##### Data #####

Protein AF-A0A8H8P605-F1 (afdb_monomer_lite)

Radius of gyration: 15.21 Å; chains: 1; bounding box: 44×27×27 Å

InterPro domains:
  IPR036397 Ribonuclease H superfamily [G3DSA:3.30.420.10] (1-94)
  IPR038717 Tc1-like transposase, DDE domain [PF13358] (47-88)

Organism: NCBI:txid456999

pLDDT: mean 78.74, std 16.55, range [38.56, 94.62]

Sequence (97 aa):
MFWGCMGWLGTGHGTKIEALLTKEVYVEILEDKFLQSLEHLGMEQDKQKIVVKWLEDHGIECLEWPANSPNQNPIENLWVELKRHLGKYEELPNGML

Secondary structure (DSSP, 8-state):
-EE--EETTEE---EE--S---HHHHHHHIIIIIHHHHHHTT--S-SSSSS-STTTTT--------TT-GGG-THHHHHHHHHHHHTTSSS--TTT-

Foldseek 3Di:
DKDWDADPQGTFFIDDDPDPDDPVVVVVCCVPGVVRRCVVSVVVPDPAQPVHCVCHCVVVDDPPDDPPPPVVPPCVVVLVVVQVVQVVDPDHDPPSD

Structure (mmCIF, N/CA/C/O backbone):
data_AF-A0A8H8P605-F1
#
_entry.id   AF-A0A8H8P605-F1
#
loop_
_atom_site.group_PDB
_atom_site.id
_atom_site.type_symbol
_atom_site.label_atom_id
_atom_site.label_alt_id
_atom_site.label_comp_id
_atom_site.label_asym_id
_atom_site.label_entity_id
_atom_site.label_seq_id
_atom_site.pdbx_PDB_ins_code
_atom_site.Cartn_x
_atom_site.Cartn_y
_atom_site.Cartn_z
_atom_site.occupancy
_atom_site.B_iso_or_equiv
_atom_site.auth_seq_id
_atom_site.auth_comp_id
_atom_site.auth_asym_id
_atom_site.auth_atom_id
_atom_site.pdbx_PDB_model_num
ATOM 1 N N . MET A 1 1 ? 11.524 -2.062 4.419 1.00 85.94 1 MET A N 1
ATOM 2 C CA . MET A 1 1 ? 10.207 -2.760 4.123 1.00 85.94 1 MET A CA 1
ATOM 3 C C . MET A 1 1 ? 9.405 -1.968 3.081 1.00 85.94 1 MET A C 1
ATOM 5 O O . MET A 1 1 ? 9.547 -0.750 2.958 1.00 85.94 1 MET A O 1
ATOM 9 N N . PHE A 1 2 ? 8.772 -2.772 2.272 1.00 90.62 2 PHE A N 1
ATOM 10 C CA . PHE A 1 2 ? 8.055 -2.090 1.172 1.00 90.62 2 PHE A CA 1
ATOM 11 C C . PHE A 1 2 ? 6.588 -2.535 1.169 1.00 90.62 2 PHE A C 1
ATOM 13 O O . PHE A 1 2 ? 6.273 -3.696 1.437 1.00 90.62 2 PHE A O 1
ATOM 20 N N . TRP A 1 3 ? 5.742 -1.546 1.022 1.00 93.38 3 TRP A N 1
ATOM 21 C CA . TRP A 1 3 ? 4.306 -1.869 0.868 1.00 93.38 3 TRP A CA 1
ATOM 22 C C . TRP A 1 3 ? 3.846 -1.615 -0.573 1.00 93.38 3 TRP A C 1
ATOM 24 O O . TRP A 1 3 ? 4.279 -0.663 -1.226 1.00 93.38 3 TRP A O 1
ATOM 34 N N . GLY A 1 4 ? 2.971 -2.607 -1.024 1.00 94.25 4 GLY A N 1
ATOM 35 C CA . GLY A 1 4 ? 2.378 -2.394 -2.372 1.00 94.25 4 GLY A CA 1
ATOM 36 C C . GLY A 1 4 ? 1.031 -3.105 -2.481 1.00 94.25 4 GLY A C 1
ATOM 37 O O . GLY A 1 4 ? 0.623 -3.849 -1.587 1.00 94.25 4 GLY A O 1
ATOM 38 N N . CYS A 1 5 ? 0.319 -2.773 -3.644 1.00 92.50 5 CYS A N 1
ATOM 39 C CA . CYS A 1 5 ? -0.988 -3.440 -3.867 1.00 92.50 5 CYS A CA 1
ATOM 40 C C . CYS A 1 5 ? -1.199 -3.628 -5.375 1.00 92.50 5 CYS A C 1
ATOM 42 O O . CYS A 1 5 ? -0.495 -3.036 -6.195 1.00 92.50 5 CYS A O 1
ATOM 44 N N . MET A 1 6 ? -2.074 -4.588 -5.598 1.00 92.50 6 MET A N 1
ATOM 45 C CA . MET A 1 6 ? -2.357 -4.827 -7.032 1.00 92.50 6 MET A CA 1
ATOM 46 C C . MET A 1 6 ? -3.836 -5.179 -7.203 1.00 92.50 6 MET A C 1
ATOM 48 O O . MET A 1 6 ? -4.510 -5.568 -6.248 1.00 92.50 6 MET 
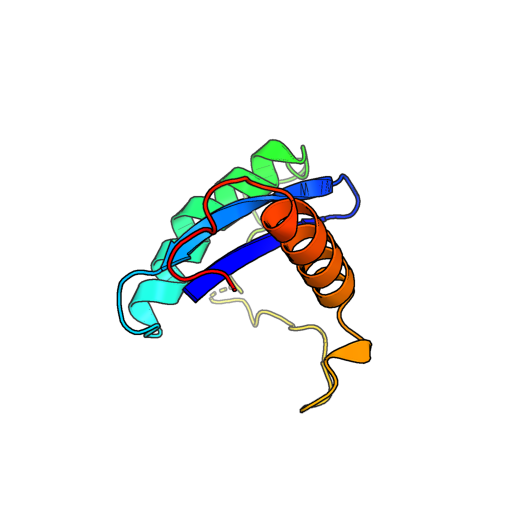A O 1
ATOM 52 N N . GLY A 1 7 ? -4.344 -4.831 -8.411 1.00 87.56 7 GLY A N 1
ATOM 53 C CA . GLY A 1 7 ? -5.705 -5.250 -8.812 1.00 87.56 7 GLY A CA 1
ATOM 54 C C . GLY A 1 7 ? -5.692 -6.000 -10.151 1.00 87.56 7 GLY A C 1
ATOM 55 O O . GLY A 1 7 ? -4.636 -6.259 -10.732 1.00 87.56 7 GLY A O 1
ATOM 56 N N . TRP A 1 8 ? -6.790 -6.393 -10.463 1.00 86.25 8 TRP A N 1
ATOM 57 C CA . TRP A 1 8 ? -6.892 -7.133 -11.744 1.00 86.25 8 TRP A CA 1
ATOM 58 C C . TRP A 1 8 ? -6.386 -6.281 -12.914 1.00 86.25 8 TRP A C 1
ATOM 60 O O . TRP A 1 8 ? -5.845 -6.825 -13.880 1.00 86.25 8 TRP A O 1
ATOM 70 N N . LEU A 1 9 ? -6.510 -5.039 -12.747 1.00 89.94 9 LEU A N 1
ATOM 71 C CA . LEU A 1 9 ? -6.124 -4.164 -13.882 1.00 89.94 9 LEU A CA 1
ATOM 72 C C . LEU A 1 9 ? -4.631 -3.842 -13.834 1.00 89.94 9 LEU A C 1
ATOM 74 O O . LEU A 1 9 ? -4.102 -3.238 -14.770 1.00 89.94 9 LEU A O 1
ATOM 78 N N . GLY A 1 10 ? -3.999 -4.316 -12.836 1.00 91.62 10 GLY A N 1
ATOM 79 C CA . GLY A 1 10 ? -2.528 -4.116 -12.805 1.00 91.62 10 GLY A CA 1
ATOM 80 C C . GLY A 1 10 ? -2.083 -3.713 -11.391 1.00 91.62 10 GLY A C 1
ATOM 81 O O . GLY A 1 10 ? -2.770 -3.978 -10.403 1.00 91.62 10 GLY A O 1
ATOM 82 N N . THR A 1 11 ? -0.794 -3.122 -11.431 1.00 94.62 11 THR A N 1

#####
##### Data #####

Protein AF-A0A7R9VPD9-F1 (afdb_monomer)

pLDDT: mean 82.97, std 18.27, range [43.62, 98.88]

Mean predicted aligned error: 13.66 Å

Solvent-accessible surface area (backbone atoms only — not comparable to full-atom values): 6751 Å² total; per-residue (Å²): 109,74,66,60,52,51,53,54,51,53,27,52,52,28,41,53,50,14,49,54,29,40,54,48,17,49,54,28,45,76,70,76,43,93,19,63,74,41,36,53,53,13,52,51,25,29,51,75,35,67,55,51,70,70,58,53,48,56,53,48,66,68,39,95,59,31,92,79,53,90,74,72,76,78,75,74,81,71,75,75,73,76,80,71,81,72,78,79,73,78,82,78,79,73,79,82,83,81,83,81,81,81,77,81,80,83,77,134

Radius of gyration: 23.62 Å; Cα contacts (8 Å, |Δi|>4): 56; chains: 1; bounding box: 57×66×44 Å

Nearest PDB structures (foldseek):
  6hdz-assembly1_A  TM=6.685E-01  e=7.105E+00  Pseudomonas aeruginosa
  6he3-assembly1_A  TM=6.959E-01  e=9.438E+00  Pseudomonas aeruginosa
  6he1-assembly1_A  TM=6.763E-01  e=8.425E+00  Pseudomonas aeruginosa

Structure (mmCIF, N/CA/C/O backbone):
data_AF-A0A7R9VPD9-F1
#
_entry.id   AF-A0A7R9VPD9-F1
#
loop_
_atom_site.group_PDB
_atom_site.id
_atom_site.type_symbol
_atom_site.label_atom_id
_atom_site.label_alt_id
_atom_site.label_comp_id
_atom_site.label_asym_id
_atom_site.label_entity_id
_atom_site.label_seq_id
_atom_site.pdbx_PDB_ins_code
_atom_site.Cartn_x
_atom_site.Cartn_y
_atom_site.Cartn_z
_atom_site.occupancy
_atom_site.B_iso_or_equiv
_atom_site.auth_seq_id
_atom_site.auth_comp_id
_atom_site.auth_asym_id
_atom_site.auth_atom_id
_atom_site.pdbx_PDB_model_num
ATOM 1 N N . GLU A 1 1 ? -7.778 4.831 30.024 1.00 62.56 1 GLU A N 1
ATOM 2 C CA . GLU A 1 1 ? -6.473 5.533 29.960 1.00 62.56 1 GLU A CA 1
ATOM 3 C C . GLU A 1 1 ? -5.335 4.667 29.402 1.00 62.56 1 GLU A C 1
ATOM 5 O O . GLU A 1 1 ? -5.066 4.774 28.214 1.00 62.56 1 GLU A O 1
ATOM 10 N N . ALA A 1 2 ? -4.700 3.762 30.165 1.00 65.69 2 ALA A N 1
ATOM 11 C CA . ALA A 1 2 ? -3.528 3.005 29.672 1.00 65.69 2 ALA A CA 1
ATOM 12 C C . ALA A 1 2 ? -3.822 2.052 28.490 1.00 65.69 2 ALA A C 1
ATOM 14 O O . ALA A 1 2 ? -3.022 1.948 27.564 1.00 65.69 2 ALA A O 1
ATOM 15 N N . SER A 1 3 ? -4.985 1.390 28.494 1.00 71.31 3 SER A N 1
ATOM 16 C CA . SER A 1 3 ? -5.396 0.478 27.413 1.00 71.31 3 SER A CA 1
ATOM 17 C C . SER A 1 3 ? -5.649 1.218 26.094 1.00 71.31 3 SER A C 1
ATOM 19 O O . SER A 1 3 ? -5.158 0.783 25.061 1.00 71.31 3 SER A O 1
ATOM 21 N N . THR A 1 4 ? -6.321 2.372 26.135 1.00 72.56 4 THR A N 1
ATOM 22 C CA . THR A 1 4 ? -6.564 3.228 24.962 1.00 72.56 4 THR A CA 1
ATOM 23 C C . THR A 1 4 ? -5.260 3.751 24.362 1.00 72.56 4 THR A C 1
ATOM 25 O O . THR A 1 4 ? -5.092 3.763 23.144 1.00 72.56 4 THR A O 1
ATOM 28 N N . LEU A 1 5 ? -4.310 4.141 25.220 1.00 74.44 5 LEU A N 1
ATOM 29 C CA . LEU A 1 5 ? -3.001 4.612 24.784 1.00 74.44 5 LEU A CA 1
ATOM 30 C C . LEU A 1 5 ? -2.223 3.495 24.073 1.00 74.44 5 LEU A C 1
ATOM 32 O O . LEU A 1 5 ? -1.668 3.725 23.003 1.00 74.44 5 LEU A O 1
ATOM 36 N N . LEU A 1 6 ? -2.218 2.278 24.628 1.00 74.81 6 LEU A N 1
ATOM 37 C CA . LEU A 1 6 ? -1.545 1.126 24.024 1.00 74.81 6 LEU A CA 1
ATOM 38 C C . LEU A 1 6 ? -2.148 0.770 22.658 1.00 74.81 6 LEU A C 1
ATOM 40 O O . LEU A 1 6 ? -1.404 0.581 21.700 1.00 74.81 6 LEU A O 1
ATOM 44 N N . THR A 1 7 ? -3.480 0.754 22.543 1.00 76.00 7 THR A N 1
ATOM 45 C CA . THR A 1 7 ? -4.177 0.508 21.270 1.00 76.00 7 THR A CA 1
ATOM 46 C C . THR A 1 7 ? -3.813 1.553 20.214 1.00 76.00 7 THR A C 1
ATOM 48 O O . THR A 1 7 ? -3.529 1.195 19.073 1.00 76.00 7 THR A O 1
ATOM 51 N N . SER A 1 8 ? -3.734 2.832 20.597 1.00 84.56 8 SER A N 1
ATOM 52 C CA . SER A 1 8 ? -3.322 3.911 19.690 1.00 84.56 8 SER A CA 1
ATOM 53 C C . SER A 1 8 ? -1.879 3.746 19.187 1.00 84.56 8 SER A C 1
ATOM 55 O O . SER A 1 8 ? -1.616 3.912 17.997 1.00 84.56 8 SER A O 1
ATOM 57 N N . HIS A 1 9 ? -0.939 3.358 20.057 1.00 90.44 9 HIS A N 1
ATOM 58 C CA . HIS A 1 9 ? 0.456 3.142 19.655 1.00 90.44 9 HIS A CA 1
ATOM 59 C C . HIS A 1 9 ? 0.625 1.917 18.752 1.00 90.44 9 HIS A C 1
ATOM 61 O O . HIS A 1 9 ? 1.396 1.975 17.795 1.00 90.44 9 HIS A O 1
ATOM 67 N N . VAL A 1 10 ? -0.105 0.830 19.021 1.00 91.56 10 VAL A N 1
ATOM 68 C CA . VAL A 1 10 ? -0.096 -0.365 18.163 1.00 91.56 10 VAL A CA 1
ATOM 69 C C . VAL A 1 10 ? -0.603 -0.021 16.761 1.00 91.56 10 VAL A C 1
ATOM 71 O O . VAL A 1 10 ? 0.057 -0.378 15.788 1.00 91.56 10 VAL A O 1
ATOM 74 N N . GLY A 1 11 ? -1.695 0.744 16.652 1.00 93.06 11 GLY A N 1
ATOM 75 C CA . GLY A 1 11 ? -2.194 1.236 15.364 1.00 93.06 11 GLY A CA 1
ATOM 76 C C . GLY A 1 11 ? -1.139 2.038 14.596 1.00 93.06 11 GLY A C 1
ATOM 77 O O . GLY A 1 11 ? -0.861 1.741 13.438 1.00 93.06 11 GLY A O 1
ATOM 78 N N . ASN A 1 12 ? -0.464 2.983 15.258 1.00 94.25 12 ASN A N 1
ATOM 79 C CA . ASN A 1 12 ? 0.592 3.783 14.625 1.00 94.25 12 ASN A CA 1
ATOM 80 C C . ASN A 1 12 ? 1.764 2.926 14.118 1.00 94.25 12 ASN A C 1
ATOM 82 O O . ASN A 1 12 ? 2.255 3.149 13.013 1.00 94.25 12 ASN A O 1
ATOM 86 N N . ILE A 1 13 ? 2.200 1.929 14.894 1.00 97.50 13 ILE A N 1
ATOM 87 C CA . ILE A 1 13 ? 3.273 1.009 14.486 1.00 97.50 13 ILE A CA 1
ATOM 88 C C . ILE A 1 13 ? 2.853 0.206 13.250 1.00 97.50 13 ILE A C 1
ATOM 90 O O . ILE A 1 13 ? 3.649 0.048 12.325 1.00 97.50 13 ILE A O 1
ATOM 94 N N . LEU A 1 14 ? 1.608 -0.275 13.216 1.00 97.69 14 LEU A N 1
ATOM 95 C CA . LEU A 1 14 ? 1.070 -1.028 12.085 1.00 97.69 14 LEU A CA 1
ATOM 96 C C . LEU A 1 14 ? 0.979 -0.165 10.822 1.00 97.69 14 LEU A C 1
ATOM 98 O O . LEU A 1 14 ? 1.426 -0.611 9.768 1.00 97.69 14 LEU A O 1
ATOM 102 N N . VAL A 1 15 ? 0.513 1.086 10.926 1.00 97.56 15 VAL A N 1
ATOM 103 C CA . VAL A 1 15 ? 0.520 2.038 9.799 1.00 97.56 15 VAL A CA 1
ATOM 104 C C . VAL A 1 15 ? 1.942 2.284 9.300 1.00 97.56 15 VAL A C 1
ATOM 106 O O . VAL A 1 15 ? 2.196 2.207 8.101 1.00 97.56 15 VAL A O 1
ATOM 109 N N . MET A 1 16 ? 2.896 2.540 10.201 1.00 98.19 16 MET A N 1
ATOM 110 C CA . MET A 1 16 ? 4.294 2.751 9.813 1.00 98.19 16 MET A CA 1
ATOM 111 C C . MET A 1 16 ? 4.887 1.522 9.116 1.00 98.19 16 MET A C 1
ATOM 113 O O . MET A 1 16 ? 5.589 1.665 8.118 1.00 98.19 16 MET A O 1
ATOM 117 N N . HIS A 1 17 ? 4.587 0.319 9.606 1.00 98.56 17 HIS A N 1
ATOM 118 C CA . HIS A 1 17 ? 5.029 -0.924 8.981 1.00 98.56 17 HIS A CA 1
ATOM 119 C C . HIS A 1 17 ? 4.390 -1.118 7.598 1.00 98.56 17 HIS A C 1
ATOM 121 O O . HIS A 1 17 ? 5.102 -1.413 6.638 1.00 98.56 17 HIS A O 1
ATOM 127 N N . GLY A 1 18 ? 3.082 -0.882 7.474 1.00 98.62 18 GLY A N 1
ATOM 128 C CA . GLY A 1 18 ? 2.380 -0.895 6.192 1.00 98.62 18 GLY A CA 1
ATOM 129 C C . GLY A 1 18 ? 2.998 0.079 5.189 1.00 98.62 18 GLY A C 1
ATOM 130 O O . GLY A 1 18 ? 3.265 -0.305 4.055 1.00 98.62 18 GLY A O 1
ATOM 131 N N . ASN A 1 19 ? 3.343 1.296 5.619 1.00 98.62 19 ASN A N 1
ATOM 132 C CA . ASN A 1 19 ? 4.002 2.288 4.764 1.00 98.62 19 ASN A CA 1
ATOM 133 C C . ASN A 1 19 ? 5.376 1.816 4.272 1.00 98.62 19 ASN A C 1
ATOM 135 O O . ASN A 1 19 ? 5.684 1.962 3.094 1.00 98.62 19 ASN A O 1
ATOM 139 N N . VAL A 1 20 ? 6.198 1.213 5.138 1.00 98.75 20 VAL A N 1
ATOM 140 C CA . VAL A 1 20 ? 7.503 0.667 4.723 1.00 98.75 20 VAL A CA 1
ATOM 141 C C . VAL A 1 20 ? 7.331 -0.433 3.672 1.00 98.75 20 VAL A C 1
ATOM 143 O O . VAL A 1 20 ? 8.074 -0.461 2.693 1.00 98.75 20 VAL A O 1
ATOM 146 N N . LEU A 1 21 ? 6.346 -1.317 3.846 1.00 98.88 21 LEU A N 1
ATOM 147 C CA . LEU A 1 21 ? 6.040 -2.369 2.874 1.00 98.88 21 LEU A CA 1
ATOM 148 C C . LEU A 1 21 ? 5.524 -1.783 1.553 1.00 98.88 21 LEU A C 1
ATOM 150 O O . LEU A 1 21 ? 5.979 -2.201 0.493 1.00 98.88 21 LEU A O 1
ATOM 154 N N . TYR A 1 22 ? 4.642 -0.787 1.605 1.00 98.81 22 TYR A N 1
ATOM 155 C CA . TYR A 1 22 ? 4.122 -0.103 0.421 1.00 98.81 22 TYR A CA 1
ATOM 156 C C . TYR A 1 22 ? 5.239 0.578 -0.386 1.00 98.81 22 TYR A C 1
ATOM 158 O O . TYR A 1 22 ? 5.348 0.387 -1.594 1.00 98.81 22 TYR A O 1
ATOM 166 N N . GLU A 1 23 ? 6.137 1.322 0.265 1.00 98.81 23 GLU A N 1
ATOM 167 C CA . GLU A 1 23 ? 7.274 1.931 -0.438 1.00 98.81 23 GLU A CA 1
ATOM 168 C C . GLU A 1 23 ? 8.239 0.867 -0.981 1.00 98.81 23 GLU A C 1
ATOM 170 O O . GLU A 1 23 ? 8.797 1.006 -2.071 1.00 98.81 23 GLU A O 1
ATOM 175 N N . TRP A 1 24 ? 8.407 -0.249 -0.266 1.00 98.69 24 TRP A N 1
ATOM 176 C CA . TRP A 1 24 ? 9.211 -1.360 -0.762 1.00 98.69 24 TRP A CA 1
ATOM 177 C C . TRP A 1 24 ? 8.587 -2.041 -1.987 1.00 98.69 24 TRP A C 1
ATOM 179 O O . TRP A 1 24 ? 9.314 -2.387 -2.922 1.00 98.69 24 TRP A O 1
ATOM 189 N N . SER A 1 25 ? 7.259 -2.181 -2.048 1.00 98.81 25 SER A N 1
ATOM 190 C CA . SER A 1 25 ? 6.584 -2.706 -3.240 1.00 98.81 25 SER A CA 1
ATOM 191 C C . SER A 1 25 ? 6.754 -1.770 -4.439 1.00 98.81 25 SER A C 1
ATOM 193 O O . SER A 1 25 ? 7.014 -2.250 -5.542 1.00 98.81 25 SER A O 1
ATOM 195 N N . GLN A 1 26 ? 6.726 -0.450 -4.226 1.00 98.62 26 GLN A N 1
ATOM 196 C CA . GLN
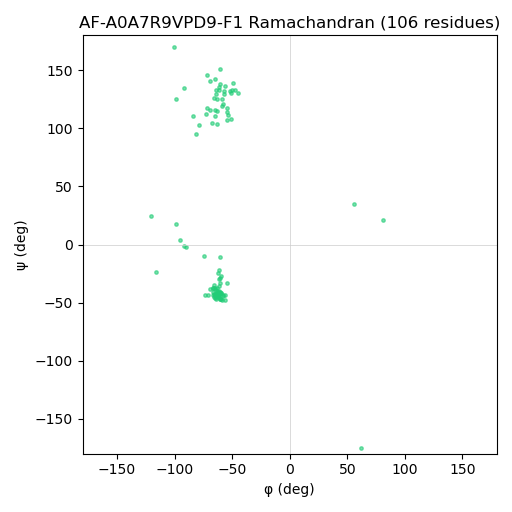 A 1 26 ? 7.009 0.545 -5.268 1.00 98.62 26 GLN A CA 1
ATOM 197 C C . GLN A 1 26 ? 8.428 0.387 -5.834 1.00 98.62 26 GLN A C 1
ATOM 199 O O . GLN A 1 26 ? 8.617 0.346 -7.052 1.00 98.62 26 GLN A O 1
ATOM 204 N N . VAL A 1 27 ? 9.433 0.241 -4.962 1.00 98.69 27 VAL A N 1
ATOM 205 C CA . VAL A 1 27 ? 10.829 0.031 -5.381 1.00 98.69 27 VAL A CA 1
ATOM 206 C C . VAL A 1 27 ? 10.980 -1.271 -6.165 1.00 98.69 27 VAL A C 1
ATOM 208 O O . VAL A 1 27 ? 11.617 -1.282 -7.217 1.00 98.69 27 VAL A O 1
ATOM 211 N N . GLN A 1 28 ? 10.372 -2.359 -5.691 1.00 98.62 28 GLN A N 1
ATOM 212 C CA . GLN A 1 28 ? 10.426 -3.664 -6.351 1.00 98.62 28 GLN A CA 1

#####

* [Instructions for the task]: Please output exactly the lines between the one holding "ATOM 38 C C" and the one holding "ATOM 46 C C . THR" in the records above, inclusive, and nothing more.

* [Result for this exercise]:
ATOM 38 C C . LEU A 1 6 ? -2.148 0.770 22.658 1.00 74.81 6 LEU A C 1
ATOM 40 O O . LEU A 1 6 ? -1.404 0.581 21.700 1.00 74.81 6 LEU A O 1
ATOM 44 N N . THR A 1 7 ? -3.480 0.754 22.543 1.00 76.00 7 THR A N 1
ATOM 45 C CA . THR A 1 7 ? -4.177 0.508 21.270 1.00 76.00 7 THR A CA 1
ATOM 46 C C . THR A 1 7 ? -3.813 1.553 20.214 1.00 76.00 7 THR A C 1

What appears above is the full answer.